MACABRE is a terrifying blend of modern urban paranoia, nightmarish visions, and supernatural dark fantasy, where the contemporary issue of homelessness and missing persons takes on a new and altogether more chilling dimension.
More people die at four in the morning than at any other time.
It's 3.30 am. It's starting to rain. And cabbie Tony Dandridge is cruising the dark streets of the big city. Is it his imagination, or do there seem to be more lost souls wandering the alleys and sleeping rough these days?
Suddenly he catches a figure in his headlights. A desperate young woman and her baby, flagging him down. Tony's about to pick up the first fare of his shift.
And the last.
EVENING TELEGRAPH Great contemporary British horror writes are few and far between - James Herbert, and that's it. Now another has emerged from the shadows. Stephen Laws is hardly a newcomer - Macabre is his sixth novel - but the quality of this modern tale of urban terror reinforces his growing reputation and pushes him into the first division of doom merchants. The book is a terrifying account of street life as seen by those who experience it at the sharp end - the homeless. They are the prey of a religious cult whose leader has struck a deal with the dead to ensure his own eternal life. Bedtime reading it may not be - compelling reading it certainly is.

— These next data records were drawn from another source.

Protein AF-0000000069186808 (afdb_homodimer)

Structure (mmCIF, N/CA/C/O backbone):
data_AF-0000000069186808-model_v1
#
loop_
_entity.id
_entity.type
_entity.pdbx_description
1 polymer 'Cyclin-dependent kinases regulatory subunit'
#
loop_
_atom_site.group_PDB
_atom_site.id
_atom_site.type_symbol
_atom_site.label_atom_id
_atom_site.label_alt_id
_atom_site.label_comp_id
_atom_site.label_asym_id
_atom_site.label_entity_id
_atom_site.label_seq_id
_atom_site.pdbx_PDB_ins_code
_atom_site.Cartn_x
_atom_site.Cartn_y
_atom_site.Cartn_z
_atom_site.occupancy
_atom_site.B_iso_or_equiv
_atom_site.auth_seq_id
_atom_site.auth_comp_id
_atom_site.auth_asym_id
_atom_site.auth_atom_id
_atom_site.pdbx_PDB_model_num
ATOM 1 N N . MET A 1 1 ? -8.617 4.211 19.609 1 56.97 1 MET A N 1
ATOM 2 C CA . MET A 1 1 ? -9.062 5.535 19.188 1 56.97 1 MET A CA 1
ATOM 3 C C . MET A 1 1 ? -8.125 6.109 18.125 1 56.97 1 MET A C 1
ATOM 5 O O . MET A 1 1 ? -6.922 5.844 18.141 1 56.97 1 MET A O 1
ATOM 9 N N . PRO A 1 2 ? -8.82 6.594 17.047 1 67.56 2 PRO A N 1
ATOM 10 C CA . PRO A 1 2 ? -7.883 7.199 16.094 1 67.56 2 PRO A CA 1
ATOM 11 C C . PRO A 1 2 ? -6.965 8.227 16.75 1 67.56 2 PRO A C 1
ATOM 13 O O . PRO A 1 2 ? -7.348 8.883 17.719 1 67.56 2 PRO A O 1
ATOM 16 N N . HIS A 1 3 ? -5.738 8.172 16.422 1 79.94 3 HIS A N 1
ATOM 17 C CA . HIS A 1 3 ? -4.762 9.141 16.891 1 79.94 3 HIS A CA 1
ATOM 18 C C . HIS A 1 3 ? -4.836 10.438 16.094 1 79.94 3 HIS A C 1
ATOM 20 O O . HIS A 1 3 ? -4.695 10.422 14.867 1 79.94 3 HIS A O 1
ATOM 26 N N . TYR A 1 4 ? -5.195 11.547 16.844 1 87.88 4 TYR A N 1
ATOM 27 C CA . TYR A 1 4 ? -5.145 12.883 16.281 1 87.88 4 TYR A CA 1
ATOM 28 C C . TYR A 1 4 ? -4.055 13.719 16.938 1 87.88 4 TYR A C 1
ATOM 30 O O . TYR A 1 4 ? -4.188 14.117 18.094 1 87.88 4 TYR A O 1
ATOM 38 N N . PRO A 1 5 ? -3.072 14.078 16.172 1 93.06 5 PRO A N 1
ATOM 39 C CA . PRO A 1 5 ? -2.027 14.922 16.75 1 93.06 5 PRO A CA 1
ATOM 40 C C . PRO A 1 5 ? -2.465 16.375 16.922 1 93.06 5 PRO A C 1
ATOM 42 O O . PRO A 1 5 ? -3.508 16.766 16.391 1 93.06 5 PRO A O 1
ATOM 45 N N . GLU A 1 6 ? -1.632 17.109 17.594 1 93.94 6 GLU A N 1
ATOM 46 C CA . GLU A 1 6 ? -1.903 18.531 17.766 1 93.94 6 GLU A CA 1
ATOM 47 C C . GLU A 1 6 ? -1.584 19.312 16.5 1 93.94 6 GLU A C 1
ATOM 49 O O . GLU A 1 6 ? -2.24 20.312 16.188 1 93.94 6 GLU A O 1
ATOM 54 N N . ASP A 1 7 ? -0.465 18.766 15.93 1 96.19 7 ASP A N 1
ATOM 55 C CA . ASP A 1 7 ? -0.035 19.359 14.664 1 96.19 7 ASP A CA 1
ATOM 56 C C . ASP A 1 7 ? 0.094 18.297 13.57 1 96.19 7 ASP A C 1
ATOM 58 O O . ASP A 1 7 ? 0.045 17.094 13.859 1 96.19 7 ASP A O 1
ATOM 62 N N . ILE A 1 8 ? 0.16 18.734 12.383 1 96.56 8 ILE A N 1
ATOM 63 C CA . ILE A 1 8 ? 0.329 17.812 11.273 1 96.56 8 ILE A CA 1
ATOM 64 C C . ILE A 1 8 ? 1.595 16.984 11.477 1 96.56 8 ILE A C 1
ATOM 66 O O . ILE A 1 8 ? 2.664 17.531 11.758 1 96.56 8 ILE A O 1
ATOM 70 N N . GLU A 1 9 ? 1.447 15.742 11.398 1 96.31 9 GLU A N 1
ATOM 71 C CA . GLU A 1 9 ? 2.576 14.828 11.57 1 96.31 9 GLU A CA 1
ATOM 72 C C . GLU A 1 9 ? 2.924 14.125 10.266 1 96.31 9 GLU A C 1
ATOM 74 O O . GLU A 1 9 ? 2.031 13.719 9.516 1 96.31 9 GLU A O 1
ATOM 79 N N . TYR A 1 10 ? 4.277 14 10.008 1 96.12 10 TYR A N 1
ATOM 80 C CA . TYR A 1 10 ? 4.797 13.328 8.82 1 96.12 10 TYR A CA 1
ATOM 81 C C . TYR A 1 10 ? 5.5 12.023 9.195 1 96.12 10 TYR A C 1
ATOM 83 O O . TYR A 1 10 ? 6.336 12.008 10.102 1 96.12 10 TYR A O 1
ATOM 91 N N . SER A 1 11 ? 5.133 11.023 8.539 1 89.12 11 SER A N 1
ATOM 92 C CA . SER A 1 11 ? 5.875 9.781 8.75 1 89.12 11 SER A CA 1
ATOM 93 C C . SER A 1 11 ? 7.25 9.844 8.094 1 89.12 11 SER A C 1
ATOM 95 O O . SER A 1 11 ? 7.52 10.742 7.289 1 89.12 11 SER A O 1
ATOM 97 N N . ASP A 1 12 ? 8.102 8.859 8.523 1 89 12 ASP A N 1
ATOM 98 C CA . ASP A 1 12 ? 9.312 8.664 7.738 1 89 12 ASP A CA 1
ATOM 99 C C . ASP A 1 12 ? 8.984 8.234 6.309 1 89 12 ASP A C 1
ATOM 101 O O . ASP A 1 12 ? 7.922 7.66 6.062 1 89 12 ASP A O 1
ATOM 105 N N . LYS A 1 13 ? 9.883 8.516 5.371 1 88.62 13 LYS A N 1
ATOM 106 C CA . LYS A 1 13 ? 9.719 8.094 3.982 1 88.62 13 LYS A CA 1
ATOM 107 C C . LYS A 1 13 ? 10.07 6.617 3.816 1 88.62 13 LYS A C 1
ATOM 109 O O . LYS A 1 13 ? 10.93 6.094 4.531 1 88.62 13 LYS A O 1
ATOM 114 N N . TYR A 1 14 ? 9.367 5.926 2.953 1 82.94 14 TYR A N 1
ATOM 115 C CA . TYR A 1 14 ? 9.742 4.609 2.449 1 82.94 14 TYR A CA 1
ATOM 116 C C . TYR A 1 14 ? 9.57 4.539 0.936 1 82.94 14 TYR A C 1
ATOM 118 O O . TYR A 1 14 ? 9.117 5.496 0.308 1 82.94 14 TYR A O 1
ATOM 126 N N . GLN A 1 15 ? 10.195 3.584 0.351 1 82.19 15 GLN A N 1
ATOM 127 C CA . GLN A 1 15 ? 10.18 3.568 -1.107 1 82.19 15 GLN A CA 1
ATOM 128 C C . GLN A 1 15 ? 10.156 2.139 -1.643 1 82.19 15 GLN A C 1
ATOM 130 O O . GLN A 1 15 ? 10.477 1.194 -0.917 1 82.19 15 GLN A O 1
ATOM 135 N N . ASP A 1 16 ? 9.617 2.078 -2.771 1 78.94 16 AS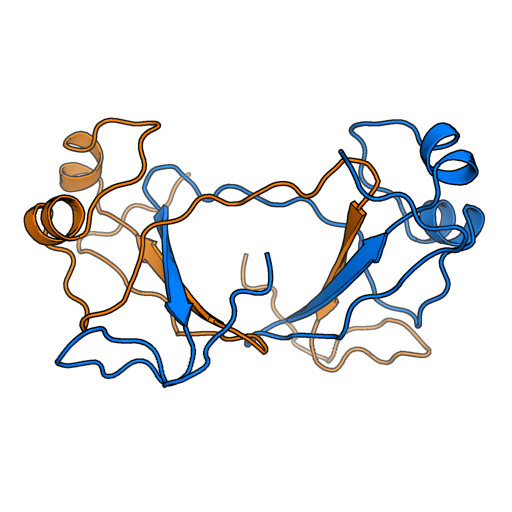P A N 1
ATOM 136 C CA . ASP A 1 16 ? 9.789 0.853 -3.543 1 78.94 16 ASP A CA 1
ATOM 137 C C . ASP A 1 16 ? 10.602 1.113 -4.809 1 78.94 16 ASP A C 1
ATOM 139 O O . ASP A 1 16 ? 11.453 2.004 -4.836 1 78.94 16 ASP A O 1
ATOM 143 N N . ASP A 1 17 ? 10.438 0.327 -5.82 1 76.44 17 ASP A N 1
ATOM 144 C CA . ASP A 1 17 ? 11.281 0.452 -7.008 1 76.44 17 ASP A CA 1
ATOM 145 C C . ASP A 1 17 ? 10.875 1.669 -7.84 1 76.44 17 ASP A C 1
ATOM 147 O O . ASP A 1 17 ? 11.68 2.195 -8.609 1 76.44 17 ASP A O 1
ATOM 151 N N . TYR A 1 18 ? 9.664 2.135 -7.594 1 80.62 18 TYR A N 1
ATOM 152 C CA . TYR A 1 18 ? 9.141 3.125 -8.531 1 80.62 18 TYR A CA 1
ATOM 153 C C . TYR A 1 18 ? 8.812 4.43 -7.812 1 80.62 18 TYR A C 1
ATOM 155 O O . TYR A 1 18 ? 8.914 5.508 -8.398 1 80.62 18 TYR A O 1
ATOM 163 N N . TYR A 1 19 ? 8.383 4.258 -6.516 1 87.25 19 TYR A N 1
ATOM 164 C CA . TYR A 1 19 ? 7.879 5.438 -5.824 1 87.25 19 TYR A CA 1
ATOM 165 C C . TYR A 1 19 ? 8.539 5.594 -4.457 1 87.25 19 TYR A C 1
ATOM 167 O O . TYR A 1 19 ? 9.031 4.617 -3.885 1 87.25 19 TYR A O 1
ATOM 175 N N . GLU A 1 20 ? 8.539 6.871 -4.004 1 90.5 20 GLU A N 1
ATOM 176 C CA . GLU A 1 20 ? 8.664 7.219 -2.592 1 90.5 20 GLU A CA 1
ATOM 177 C C . GLU A 1 20 ? 7.289 7.438 -1.955 1 90.5 20 GLU A C 1
ATOM 179 O O . GLU A 1 20 ? 6.379 7.965 -2.594 1 90.5 20 GLU A O 1
ATOM 184 N N . TYR A 1 21 ? 7.16 6.969 -0.745 1 88.56 21 TYR A N 1
ATOM 185 C CA . TYR A 1 21 ? 5.887 7.055 -0.039 1 88.56 21 TYR A CA 1
ATOM 186 C C . TYR A 1 21 ? 6.055 7.742 1.311 1 88.56 21 TYR A C 1
ATOM 188 O O . TYR A 1 21 ? 7.137 7.703 1.903 1 88.56 21 TYR A O 1
ATOM 196 N N . ARG A 1 22 ? 5.039 8.406 1.771 1 90.25 22 ARG A N 1
ATOM 197 C CA . ARG A 1 22 ? 4.898 8.82 3.164 1 90.25 22 ARG A CA 1
ATOM 198 C C . ARG A 1 22 ? 3.436 9.07 3.516 1 90.25 22 ARG A C 1
ATOM 200 O O . ARG A 1 22 ? 2.598 9.234 2.627 1 90.25 22 ARG A O 1
ATOM 207 N N . HIS A 1 23 ? 3.094 9.008 4.703 1 91.62 23 HIS A N 1
ATOM 208 C CA . HIS A 1 23 ? 1.755 9.391 5.133 1 91.62 23 HIS A CA 1
ATOM 209 C C . HIS A 1 23 ? 1.799 10.633 6.023 1 91.62 23 HIS A C 1
ATOM 211 O O . HIS A 1 23 ? 2.816 10.906 6.66 1 91.62 23 HIS A O 1
ATOM 217 N N . VAL A 1 24 ? 0.779 11.352 6 1 94.25 24 VAL A N 1
ATOM 218 C CA . VAL A 1 24 ? 0.577 12.57 6.773 1 94.25 24 VAL A CA 1
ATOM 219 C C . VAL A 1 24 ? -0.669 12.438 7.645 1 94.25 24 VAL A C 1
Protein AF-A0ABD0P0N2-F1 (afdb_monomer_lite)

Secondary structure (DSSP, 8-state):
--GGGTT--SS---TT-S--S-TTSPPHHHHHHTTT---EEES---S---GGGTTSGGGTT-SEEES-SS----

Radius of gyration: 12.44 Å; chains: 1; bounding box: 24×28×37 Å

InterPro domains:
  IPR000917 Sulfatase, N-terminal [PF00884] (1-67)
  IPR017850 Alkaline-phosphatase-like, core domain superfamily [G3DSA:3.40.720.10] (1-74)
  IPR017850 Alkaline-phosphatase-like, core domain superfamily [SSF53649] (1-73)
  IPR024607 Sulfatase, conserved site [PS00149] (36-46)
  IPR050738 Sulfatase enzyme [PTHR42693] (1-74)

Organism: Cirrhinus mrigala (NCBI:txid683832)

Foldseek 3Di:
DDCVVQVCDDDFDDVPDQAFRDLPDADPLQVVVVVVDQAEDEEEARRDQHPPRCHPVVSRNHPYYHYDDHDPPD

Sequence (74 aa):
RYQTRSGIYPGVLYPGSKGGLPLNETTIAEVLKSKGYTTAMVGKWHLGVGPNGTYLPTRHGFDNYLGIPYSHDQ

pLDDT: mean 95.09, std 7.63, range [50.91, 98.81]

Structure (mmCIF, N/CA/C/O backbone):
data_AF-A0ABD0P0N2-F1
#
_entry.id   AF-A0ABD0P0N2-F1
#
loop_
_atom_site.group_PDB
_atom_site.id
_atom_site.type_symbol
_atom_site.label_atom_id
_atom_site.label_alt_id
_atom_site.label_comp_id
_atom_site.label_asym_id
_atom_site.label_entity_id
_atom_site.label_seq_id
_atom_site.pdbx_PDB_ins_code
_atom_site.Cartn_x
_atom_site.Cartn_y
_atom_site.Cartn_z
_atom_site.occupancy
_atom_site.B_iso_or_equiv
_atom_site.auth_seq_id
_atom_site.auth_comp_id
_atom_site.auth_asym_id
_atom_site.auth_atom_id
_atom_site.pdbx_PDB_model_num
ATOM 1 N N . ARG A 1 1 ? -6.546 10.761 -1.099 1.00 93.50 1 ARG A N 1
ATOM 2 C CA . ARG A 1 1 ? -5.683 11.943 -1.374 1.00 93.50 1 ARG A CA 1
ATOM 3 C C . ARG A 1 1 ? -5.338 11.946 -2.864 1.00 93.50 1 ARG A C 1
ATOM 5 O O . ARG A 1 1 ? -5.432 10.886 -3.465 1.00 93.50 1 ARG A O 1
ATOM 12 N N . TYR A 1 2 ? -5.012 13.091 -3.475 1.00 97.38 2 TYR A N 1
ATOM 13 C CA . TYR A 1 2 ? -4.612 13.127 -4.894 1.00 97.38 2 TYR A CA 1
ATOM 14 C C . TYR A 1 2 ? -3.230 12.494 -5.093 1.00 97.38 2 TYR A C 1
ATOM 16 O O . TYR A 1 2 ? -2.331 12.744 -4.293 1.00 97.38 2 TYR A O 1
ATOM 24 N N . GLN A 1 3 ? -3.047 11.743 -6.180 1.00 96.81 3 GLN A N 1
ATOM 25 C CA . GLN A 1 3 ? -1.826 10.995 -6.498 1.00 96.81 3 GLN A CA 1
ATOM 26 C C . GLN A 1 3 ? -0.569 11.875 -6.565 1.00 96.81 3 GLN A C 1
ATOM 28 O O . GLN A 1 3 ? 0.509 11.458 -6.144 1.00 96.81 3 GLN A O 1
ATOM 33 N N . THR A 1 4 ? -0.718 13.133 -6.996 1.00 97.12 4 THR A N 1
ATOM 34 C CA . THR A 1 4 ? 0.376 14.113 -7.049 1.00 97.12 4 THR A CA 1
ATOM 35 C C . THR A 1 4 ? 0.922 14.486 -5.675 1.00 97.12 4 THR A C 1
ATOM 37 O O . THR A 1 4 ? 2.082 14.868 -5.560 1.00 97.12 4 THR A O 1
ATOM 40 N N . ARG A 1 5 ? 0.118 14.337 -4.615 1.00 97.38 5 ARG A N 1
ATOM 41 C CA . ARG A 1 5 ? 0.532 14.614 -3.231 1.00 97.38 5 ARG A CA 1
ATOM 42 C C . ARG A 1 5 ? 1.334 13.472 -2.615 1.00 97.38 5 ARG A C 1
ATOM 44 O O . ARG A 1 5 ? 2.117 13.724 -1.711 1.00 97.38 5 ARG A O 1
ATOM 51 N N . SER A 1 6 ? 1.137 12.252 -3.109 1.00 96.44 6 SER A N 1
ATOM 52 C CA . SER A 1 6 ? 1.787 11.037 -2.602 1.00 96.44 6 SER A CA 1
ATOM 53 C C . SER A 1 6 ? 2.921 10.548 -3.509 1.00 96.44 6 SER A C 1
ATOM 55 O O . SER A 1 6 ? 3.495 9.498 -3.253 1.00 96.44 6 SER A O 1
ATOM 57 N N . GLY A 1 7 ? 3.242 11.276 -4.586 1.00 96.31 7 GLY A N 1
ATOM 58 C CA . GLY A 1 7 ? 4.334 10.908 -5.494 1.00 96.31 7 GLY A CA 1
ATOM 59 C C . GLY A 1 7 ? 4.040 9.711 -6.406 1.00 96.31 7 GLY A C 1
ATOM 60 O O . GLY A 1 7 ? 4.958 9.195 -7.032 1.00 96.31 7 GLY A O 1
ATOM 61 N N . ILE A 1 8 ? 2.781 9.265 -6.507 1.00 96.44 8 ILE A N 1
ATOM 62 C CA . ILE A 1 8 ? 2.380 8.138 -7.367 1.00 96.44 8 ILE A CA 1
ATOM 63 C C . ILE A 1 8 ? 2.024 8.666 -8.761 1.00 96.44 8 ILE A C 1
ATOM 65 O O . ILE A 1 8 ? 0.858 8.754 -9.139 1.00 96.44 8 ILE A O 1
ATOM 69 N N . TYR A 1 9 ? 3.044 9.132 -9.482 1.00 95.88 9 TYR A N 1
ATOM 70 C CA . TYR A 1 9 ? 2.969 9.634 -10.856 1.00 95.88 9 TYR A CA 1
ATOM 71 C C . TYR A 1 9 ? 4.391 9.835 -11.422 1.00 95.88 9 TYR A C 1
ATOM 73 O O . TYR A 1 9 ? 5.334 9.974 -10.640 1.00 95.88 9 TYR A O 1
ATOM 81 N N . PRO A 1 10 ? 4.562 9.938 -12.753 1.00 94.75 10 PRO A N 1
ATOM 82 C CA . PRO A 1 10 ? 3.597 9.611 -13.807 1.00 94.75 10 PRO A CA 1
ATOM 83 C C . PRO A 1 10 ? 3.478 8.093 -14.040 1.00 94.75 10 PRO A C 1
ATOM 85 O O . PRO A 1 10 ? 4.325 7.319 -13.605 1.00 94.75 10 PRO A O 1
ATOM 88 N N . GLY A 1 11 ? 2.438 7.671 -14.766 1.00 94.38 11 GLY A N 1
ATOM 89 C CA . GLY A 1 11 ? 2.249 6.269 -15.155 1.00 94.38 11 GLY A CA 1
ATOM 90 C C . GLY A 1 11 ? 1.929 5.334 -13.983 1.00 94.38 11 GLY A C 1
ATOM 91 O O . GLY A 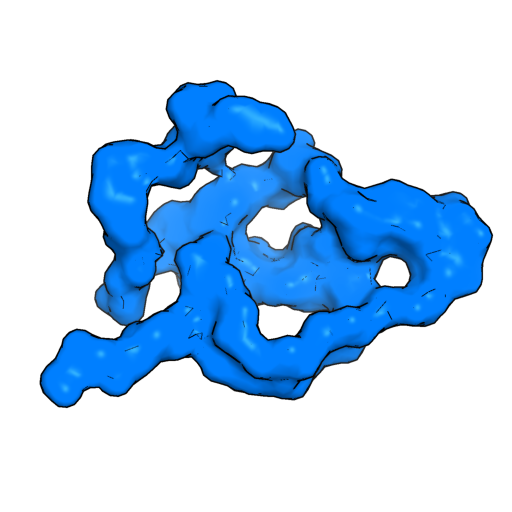1 11 ? 1.253 5.726 -13.032 1.00 94.38 11 GLY A O 1
ATOM 92 N N . VAL A 1 12 ? 2.392 4.086 -14.085 1.00 94.62 12 VAL A N 1
ATOM 93 C CA . VAL A 1 12 ? 2.166 3.014 -13.102 1.00 94.62 12 VAL A CA 1
ATOM 94 C C . VAL A 1 12 ? 3.488 2.433 -12.603 1.00 94.62 12 VAL A C 1
ATOM 96 O O . VAL A 1 12 ? 4.533 2.603 -13.230 1.00 94.62 12 VAL A O 1
ATOM 99 N N . LEU A 1 13 ? 3.441 1.726 -11.472 1.00 94.25 13 LEU A N 1
ATOM 100 C CA . LEU A 1 13 ? 4.588 0.986 -10.947 1.00 94.25 13 LEU A CA 1
ATOM 101 C C . LEU A 1 13 ? 4.741 -0.351 -11.681 1.00 94.25 13 LEU A C 1
ATOM 103 O O . LEU A 1 13 ? 3.757 -1.056 -11.911 1.00 94.25 13 LEU A O 1
ATOM 107 N N . TYR A 1 14 ? 5.984 -0.702 -11.999 1.00 92.62 14 TYR A N 1
ATOM 108 C CA . TYR A 1 14 ? 6.357 -1.914 -12.726 1.00 92.62 14 TYR A CA 1
ATOM 109 C C . TYR A 1 14 ? 7.098 -2.900 -11.813 1.00 92.62 14 TYR A C 1
ATOM 111 O O . TYR A 1 14 ? 7.606 -2.510 -10.750 1.00 92.62 14 TYR A O 1
ATOM 119 N N . PRO A 1 15 ? 7.232 -4.175 -12.224 1.00 90.50 15 PRO A N 1
ATOM 120 C CA . PRO A 1 15 ? 8.177 -5.088 -11.593 1.00 90.50 15 PRO A CA 1
ATOM 121 C C . PRO A 1 15 ? 9.578 -4.451 -11.532 1.00 90.50 15 PRO A C 1
ATOM 123 O O . PRO A 1 15 ? 10.097 -3.969 -12.534 1.00 90.50 15 PRO A O 1
ATOM 126 N N . GLY A 1 16 ? 10.180 -4.397 -10.342 1.00 89.56 16 GLY A N 1
ATOM 127 C CA . GLY A 1 16 ? 11.500 -3.784 -10.127 1.00 89.56 16 GLY A CA 1
ATOM 128 C C . GLY A 1 16 ? 11.498 -2.282 -9.813 1.00 89.56 16 GLY A C 1
ATOM 129 O O . GLY A 1 16 ? 12.555 -1.735 -9.491 1.00 89.56 16 GLY A O 1
ATOM 130 N N . SER A 1 17 ? 10.343 -1.601 -9.829 1.00 93.62 17 SER A N 1
ATOM 131 C CA . S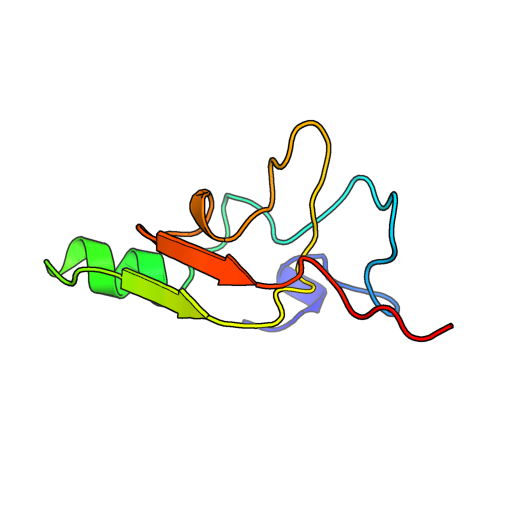ER A 1 17 ? 10.251 -0.231 -9.309 1.00 93.62 17 SER A CA 1
ATOM 132 C C . SER A 1 17 ? 10.727 -0.169 -7.850 1.00 93.62 17 SER A C 1
ATOM 134 O O . SER A 1 17 ? 10.264 -0.923 -6.992 1.00 93.62 17 SER A O 1
ATOM 136 N N . LYS A 1 18 ? 11.654 0.755 -7.563 1.00 94.75 18 LYS A N 1
ATOM 137 C CA . LYS A 1 18 ? 12.201 0.961 -6.209 1.00 94.75 18 LYS A CA 1
ATOM 138 C C . LYS A 1 18 ? 11.220 1.669 -5.269 1.00 94.75 18 LYS A C 1
ATOM 140 O O . LYS A 1 18 ? 11.360 1.534 -4.058 1.00 94.75 18 LYS A O 1
ATOM 145 N N . GLY A 1 19 ? 10.277 2.434 -5.821 1.00 94.81 19 GLY A N 1
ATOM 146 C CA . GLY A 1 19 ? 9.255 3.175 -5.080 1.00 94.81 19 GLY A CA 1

STEPHEN GALLAGHER At the forefront of his field, Stephen Laws shows us horror's most valuable function - the use of great darkness to point up and define, in spectacular fashion, that which is truly humane
DARK ASYLUM Stephen Laws, the real thing. For me he's the classic horror writer. His work operates as a salutary reminder to the rest of us, rooted as it is in the traditions of the genre: back to basic in the truest sense, it draws its strengths from his deep knowledge of the forerunners who first broke this ground, while remaining totally contemporary and always surging forward. Neat trick if you can do it; and Laws is one of the few who can. (Macabre) ... is harsh, in-your-face horror ... strong meat, as it should be. Kept me awake late reading it, and then awake some more re-living it when I wanted to be sleeping
TIME OUT Stephen Laws provides plenty of wintery chills... keeps the shocks coming thick and fast.